Yes. He has gone to work early and won't be back til late. No kiss goodbye this morning.

And why don't you push? Are you afraid of him?
I don't push because I can't be arsed with the sulking tbh. I am not afraid of him. It is just so tiresome when he behaves like a spoilt brat.

Im assuming that he is a sulker / door slammer / thrower / always right , " it didnt happen " sort of person ?
Only sulker and "it didn't happen" out of those. The friends were a couple.

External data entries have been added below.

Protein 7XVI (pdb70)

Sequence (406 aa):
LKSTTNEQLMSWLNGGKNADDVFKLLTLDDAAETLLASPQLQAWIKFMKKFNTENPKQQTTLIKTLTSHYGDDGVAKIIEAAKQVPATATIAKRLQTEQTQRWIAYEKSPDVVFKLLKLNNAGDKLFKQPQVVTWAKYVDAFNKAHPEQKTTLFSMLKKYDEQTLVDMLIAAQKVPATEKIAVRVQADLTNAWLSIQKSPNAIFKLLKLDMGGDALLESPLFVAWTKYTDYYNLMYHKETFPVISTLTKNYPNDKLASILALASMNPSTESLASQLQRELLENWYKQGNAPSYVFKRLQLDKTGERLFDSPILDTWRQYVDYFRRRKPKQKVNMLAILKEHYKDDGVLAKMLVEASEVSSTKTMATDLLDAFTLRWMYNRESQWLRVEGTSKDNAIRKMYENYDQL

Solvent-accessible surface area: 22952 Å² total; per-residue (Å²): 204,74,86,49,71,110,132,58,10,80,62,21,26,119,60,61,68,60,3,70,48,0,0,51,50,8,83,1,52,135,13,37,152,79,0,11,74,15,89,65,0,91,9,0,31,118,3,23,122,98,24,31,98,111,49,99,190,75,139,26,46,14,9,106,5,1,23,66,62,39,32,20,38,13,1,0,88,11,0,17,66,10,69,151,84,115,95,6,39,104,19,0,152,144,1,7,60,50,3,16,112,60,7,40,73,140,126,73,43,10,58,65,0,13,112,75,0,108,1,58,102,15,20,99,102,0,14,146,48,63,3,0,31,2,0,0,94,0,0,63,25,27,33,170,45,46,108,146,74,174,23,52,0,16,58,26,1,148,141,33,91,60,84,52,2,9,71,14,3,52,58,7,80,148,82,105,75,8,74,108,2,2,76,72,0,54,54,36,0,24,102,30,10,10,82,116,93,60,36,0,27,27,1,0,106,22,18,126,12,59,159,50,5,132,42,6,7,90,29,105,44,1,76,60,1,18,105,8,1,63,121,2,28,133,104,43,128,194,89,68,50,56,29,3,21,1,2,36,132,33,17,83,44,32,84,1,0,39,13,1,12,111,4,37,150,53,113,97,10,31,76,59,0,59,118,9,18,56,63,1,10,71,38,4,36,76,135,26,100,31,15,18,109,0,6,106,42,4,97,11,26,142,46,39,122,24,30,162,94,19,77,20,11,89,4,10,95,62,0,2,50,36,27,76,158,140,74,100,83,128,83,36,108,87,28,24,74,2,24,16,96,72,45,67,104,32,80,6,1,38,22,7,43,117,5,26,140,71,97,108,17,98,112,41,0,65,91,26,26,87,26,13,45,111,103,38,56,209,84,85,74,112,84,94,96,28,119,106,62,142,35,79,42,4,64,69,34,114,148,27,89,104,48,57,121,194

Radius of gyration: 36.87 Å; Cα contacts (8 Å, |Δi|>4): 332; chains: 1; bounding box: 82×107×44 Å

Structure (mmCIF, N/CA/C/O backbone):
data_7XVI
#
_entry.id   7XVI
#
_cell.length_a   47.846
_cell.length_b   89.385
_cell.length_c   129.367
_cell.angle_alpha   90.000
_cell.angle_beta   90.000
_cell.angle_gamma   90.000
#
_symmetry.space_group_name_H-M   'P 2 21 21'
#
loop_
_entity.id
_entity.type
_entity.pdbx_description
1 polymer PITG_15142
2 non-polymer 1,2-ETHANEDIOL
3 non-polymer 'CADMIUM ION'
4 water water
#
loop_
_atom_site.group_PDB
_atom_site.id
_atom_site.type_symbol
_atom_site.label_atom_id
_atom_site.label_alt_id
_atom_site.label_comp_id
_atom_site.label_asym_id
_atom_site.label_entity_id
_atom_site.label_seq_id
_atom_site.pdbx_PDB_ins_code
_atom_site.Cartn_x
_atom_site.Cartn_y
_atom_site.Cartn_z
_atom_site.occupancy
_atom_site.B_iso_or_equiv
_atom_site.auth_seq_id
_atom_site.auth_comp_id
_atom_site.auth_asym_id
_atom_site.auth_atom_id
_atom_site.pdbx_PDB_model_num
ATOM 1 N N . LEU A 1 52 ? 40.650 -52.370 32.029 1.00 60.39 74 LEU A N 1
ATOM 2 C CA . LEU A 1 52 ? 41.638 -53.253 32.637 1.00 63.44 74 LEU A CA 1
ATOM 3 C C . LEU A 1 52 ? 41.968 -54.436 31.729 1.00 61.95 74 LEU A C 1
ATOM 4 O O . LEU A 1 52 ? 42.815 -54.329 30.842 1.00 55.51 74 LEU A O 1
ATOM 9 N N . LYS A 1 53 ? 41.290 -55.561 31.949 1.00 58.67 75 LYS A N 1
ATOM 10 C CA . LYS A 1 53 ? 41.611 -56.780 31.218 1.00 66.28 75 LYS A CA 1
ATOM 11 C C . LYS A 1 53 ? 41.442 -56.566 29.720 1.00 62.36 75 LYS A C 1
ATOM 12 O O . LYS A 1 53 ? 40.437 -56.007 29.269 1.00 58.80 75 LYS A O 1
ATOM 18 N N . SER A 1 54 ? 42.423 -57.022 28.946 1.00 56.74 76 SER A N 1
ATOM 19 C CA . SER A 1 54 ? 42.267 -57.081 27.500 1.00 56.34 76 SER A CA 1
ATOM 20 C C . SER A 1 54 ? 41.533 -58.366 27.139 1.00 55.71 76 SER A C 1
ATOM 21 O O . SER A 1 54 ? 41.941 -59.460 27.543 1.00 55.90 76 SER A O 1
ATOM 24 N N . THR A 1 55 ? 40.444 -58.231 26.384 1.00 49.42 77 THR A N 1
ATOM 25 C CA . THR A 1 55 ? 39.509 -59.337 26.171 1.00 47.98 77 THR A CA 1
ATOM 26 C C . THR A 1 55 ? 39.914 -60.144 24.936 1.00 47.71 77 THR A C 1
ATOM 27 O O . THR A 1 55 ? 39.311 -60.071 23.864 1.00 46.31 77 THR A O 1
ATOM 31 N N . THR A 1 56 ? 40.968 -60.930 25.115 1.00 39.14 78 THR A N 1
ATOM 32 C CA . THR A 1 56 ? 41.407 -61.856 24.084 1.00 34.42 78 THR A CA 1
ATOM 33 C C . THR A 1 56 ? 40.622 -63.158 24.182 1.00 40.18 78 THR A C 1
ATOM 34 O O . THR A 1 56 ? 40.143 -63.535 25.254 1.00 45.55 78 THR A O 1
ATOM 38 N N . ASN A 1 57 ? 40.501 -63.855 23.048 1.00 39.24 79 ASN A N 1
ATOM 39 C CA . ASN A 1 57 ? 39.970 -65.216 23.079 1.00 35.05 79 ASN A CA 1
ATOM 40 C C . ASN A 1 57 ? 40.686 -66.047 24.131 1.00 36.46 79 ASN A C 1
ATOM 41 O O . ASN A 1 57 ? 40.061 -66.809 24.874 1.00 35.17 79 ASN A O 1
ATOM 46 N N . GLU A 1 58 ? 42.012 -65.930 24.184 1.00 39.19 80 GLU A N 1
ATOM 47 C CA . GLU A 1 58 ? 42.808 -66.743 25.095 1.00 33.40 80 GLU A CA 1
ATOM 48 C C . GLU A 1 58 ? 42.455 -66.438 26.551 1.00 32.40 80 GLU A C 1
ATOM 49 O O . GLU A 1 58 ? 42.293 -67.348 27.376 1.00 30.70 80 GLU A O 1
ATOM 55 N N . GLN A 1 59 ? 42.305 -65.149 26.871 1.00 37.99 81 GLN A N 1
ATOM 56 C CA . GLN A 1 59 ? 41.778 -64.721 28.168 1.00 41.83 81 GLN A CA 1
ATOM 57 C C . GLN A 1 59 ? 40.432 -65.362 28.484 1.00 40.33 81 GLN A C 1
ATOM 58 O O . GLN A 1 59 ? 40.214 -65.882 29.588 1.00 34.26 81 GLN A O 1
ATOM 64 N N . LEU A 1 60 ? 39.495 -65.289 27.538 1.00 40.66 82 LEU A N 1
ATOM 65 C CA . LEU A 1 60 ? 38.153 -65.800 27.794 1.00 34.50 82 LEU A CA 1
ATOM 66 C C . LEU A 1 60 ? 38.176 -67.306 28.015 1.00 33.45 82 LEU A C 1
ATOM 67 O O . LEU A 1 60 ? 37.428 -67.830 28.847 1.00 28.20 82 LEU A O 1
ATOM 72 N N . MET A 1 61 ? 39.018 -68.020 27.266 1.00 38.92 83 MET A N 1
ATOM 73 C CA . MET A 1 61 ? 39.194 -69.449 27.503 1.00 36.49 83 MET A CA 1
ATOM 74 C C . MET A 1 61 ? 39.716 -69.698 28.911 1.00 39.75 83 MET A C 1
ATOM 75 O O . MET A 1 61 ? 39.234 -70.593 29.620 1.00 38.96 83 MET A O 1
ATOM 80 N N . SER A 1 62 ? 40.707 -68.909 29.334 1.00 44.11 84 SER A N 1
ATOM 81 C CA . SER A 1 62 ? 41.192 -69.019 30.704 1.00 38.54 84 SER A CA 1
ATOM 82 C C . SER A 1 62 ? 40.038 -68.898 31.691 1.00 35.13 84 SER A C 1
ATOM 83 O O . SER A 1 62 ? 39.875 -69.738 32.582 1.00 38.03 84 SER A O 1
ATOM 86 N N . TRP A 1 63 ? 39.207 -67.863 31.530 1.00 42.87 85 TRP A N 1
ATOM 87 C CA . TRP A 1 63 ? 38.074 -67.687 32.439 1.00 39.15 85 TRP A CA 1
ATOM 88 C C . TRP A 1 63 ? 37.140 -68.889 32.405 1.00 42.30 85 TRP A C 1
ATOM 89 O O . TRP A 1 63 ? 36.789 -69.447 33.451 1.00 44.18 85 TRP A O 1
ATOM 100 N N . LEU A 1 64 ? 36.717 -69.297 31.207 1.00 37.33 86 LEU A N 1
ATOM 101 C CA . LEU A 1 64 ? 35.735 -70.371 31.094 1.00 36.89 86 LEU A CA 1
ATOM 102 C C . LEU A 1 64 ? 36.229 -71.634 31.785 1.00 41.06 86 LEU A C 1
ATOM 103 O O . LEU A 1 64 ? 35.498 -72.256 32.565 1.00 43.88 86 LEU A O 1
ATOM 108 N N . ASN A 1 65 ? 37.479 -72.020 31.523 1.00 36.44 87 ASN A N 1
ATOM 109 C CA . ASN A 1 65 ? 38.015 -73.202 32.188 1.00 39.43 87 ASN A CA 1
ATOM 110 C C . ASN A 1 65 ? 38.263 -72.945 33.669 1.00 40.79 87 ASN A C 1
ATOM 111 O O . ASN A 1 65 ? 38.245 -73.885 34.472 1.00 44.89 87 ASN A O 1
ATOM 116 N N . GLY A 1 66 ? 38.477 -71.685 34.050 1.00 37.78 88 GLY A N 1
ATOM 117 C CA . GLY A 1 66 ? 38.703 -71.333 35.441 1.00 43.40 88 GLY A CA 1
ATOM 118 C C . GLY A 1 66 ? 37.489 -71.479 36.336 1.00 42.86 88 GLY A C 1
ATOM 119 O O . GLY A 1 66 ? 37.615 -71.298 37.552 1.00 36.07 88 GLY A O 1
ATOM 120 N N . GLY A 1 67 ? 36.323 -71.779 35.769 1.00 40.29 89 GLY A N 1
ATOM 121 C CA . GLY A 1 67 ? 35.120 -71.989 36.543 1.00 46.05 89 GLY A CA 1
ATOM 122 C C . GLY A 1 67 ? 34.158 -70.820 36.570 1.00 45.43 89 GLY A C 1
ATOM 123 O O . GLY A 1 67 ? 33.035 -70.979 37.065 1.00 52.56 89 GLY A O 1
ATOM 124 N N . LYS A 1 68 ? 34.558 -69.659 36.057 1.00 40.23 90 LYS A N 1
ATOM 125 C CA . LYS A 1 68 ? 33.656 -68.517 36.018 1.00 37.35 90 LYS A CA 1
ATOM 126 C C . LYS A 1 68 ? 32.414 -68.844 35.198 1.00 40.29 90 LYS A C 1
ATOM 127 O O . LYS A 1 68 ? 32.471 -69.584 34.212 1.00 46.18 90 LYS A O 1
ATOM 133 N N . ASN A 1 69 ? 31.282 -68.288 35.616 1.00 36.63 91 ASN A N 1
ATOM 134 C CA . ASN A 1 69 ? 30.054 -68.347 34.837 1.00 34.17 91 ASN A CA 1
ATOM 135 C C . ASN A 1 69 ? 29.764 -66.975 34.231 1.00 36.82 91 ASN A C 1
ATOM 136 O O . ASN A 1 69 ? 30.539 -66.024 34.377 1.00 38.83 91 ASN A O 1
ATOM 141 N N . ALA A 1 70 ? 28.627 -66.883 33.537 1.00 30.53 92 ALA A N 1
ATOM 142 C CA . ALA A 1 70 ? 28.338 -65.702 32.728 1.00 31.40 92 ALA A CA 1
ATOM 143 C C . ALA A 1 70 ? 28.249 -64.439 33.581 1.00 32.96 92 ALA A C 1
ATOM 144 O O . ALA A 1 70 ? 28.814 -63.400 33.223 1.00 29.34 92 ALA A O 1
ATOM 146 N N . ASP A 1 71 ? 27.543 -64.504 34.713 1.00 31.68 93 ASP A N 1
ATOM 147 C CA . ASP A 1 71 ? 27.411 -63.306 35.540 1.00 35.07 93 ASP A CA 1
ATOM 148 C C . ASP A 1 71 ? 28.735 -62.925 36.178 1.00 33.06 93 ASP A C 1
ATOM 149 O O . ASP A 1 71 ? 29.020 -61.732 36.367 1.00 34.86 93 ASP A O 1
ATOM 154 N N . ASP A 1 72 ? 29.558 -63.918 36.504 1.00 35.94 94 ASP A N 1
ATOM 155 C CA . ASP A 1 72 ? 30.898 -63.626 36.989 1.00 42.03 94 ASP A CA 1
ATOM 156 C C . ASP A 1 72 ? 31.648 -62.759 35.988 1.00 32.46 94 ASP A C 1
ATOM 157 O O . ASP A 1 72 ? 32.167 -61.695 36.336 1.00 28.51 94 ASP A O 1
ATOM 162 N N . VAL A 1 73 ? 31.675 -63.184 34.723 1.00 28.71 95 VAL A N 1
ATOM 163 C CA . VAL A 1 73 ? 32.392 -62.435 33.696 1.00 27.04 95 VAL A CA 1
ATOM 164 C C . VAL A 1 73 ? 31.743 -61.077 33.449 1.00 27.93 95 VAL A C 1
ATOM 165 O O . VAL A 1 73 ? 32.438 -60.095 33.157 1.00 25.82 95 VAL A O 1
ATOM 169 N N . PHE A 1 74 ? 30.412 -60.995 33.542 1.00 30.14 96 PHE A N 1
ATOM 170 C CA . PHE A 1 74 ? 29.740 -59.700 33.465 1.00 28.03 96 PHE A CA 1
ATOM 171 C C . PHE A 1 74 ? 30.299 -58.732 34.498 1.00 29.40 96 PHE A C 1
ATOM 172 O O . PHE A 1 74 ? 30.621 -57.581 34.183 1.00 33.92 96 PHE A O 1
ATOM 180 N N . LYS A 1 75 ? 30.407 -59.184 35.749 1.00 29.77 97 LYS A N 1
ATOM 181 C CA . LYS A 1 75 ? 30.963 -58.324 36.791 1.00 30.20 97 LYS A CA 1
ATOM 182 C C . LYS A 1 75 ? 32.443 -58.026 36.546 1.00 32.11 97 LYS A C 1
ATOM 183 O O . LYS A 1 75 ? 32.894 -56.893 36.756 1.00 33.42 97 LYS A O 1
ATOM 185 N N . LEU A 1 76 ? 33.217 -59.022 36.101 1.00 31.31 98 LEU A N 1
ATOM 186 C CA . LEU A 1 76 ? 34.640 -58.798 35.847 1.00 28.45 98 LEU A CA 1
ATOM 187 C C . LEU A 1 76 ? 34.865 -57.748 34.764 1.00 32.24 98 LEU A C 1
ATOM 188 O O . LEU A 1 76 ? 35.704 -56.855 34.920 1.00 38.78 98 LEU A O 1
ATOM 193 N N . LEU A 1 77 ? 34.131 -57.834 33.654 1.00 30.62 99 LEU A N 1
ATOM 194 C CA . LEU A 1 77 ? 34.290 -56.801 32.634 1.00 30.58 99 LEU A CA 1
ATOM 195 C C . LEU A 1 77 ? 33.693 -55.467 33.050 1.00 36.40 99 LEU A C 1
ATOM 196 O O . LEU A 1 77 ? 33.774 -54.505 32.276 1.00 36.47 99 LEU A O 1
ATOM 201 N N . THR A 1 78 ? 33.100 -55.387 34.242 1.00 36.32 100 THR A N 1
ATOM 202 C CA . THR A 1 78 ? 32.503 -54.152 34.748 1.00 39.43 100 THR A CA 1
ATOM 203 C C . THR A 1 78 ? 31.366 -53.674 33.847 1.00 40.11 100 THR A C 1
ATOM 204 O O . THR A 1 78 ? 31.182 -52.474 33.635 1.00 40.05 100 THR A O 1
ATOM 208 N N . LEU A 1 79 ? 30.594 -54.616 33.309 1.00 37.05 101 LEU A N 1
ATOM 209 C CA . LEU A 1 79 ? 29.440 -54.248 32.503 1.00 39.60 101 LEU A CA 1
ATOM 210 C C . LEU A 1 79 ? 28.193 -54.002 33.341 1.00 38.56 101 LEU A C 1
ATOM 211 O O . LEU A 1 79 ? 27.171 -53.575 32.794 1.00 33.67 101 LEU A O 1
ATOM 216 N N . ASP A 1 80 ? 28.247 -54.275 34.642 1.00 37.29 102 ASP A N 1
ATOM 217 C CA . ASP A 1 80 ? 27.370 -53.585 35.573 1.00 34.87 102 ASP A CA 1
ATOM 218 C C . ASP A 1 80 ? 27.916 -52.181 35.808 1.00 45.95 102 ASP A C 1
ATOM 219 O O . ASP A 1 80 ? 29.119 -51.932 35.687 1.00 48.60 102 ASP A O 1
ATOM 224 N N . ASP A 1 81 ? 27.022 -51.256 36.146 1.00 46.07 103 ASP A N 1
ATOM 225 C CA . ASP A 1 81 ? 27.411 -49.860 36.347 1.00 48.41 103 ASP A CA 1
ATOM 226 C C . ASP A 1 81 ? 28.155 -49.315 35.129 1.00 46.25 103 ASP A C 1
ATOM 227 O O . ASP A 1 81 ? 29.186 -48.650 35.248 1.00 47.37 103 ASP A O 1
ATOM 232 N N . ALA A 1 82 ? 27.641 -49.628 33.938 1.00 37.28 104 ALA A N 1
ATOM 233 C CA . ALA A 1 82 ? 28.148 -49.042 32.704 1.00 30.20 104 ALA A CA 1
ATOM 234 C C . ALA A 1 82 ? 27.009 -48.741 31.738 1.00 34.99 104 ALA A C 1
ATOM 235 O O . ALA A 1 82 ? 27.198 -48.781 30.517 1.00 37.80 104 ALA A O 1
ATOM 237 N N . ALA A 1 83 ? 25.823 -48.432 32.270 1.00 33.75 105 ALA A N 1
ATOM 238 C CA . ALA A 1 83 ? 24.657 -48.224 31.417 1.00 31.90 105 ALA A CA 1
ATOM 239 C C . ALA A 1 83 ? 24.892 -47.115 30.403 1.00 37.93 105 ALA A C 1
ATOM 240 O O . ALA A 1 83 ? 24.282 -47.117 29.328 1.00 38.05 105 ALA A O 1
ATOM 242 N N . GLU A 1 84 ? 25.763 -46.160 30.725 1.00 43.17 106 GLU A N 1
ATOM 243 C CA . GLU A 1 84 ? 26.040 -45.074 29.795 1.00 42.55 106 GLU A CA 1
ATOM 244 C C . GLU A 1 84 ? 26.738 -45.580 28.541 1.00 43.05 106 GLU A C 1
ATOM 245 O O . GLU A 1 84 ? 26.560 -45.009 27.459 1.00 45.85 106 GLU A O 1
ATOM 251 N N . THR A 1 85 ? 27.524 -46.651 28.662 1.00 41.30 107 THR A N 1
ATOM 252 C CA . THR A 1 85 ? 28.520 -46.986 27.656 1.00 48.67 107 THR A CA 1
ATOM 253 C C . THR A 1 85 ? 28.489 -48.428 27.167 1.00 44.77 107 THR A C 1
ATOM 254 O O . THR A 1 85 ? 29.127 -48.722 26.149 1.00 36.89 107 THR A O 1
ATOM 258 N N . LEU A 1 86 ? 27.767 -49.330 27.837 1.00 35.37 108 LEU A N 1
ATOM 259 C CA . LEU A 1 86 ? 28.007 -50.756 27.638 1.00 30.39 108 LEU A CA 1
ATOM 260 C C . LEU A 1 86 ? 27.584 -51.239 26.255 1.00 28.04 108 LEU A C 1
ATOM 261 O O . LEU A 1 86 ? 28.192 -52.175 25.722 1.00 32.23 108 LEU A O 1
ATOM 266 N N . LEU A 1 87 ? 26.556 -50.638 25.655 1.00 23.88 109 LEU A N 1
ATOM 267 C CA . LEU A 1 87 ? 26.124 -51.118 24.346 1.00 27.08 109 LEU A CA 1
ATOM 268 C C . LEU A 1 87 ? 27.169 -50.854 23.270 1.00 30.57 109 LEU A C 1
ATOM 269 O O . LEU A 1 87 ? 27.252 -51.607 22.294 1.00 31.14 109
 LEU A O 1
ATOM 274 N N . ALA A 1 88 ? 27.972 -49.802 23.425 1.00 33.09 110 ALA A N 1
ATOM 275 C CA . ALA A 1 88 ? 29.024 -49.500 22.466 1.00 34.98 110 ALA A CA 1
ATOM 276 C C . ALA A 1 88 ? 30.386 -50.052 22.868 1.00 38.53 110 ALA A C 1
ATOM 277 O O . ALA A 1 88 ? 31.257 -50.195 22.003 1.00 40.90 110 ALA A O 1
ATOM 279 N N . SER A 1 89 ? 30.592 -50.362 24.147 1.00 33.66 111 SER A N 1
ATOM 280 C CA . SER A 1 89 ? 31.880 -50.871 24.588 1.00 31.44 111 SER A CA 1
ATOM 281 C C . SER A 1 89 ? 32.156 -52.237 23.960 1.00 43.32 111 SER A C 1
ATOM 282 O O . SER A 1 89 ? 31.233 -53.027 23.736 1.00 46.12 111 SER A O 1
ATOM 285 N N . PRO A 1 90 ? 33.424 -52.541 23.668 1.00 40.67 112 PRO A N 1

And no, he doesn't usually put me down in front of others.

Quiddity - I can't get to the end of that list without welling up again Sad

OP posts:
ItsGhoulAgain · 28/10/2010 12:20

Sounds horrible :(

I just wanted to point out that throwing household items in anger is a form of intimidation. How will he react, now he's 'shown' himself to other people? Is he like this at work, do you know?

suburbophobe · 28/10/2010 13:12

Oh dear, he sounds very immature, throwing "his toys out of the pram" Hmm

Reading stuff like this always makes me raise my hands up to the sky that I'm divorced (mine was worse than this)

I'd be sending mine a text saying "You can go down the chippy cos I'm not making dinner for you tonight!" Angry

fortyplus · 28/10/2010 14:40

ItsGhoulAgain - I don't do 'flipping', actually - I'm usually the calm mediator in situations like this. But I'd have little sympathy for anyone - male or female - who told their partner to 'eff off'.

Sarsaparilllla · 28/10/2010 14:53

That sounds hideous, if my partner did that infront of my friends I'd be livid and incredibly upset.

It's not in your head, his behaviour is totally irrational and embarrassing, I couldn't stand that at all.

spookyhalloweenFluffypomkins · 28/10/2010 14:57

Tbh, i think your both in the wrong

You for swearing at him infront of guest &
Him for acting like a child throwing things.

ItsGhoulAgain · 28/10/2010 15:12

Him for criticising the food, unasked.
Him for denigrating your personality - in front of guests or alone.

That makes it 3-1 on my scoreboard.

rubyredlips · 28/10/2010 15:26

Ok. So you make a meal, DH criticises your meal and implies that it is always wrong 'needed more salt as always'. Is this normal behaviour for him to criticise your food or you?

ChaoticAngel · 28/10/2010 18:16

How often does he flip out?

Does he flip out if you disagree with him on anything?